Zvi was hospitalized at Buchenwald, and released about two weeks later. In June 1945, he travelled with a group of "Buchenwald Boys" to Écouis, and from there was transferred to another children's home near Paris. In 1947, Zvi left the home and joined the "Poaeli Zion" Hachshara (pioneer training scheme) in southern France, in preparation for his immigration to Eretz Israel (Mandatory Palestine). After a few months, he was sent to a Haganah course in Marseille. He worked with the Aliyah Bet personnel, and immigrated to Eretz Israel in February 1948. He joined the youth group at Kibbutz Ramat Hakovesh and fought with them in the War of Independence. In 1949, he was one of the founders of Kibbutz Malkiyah on the Lebanese border. Zvi married Naomi, a Holocaust survivor from Lodz, and they had four boys.
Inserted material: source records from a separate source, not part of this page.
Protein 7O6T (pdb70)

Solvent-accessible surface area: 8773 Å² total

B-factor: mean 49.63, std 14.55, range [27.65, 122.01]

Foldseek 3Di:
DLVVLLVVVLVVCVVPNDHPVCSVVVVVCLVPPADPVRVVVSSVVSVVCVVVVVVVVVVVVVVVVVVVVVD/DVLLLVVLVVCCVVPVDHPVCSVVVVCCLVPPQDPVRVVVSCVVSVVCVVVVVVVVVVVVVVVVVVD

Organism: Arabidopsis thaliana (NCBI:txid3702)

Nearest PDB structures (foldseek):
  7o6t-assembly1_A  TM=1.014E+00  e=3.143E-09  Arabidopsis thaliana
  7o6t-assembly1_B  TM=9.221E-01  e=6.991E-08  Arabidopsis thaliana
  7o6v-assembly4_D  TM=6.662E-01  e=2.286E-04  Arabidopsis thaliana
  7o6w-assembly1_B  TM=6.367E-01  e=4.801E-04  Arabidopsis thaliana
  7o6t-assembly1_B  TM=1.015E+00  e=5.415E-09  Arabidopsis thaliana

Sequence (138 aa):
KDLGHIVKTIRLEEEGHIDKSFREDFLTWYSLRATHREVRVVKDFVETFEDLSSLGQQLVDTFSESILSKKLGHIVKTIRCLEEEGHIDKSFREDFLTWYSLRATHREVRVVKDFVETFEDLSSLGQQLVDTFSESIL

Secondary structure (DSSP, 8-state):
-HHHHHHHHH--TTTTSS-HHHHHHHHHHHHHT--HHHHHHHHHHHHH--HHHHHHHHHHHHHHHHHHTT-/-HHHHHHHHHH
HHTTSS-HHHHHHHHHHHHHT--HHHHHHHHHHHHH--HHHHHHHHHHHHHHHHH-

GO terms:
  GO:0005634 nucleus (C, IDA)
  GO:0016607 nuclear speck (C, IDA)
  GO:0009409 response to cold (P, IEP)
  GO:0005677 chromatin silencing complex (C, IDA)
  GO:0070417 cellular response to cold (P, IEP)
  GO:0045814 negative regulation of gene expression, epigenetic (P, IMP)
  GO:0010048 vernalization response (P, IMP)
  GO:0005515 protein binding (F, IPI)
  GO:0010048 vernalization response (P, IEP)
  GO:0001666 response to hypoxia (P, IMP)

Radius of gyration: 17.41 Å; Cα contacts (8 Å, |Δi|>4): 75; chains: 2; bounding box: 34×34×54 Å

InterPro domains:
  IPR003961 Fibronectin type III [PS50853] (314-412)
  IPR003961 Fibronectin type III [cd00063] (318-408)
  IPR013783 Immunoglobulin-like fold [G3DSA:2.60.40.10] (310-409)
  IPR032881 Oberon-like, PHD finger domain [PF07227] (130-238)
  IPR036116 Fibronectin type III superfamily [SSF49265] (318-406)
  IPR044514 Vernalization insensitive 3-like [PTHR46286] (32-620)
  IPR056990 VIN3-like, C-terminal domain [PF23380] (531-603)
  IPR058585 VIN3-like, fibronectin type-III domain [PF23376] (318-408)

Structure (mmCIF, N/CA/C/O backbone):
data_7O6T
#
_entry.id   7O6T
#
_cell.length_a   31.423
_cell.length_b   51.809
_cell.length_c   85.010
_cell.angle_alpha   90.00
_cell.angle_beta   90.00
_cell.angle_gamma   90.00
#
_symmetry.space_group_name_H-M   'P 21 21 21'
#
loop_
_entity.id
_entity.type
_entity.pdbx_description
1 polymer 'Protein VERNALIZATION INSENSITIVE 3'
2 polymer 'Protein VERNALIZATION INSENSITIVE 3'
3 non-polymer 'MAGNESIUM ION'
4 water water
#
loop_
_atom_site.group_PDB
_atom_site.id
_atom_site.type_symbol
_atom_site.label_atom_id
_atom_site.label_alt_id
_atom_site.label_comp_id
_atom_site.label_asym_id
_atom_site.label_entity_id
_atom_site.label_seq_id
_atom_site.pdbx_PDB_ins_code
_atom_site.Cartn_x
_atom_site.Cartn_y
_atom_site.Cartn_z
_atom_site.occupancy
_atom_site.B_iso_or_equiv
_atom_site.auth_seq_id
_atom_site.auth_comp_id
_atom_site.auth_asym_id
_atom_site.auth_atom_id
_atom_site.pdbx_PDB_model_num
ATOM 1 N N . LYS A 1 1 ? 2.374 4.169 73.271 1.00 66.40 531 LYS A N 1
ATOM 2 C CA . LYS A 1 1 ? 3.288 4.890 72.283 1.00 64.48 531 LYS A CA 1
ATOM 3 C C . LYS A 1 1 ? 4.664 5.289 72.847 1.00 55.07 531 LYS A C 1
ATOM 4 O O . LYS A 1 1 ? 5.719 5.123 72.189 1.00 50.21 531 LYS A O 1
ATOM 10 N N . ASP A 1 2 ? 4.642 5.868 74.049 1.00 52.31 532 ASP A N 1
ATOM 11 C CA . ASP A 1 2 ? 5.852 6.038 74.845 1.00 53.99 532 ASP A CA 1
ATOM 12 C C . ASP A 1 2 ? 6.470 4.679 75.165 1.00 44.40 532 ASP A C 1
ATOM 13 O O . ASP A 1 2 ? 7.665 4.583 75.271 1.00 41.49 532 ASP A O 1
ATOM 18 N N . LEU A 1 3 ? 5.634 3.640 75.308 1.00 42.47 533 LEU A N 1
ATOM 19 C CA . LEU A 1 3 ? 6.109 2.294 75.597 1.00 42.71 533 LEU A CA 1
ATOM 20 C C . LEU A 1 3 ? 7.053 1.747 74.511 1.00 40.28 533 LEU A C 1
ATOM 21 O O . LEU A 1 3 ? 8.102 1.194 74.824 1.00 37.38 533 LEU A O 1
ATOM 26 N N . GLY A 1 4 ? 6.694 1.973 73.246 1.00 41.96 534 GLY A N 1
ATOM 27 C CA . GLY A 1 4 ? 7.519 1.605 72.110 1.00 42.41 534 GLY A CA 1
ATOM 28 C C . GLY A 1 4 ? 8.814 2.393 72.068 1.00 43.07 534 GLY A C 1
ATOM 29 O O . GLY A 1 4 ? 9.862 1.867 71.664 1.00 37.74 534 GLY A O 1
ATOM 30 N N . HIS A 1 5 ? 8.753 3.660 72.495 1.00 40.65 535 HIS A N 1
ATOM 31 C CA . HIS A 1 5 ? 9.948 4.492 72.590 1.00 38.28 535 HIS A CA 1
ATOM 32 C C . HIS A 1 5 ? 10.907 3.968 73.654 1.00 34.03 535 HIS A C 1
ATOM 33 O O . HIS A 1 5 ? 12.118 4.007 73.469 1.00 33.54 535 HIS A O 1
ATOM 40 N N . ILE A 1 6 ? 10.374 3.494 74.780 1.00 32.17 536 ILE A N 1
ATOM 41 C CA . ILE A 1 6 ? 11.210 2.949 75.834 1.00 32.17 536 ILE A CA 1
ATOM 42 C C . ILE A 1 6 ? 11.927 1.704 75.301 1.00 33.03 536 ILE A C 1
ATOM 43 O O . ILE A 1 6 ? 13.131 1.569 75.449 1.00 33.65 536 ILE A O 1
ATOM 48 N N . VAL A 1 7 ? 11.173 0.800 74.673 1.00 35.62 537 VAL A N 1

Their son Nitzan, an IDF soldier, was killed in a training accident in 1984.

In the memoirs he penned together with his wife Naomi, entitled "NItzanim Al Hakraim" (2006), Zvi wrote:

I never thought about writing down my story.  It was a story "in shreds"…. What burst out of me could not be put into words because the words so urgently needed were not available.  Since then, I gradually found the words to express part of what was within me. … Today I know that the words still don't exist to describe those things.  I think that the things that were beyond the capacity to absorb and comprehend were relegated behind a barrier.  The lack of available words preserved the inmate's strength.  I remember – when liberation came, the first emotion was sadness.  Everything started to sink in.  I realized that I was alone.  I wanted to translate the sadness into words, but I couldn't.  The yearnings that found no words just expanded the sadness… The words buried deep within me couldn't relate to the words I used to fit in to my new life… Inside me a struggle always raged, between the desire to remember, and the things that had accumulated and been suppressed, thus enabling me to continue my new life.

In 2000, Zvi Unger submitted Pages of Testimony to Yad Vashem in memory of his parents Chaim and Breindel, and his siblings Chana, Fela, Akiva, Shlomo, Leah, Moshe, Gitel and Zlatka, who were murdered in the Holocaust.  In 2008 Zvi was a torchlighter at the State Opening Ceremony of Holocaust Martyrs' and Heroes' Remembrance Day at Yad Vashem.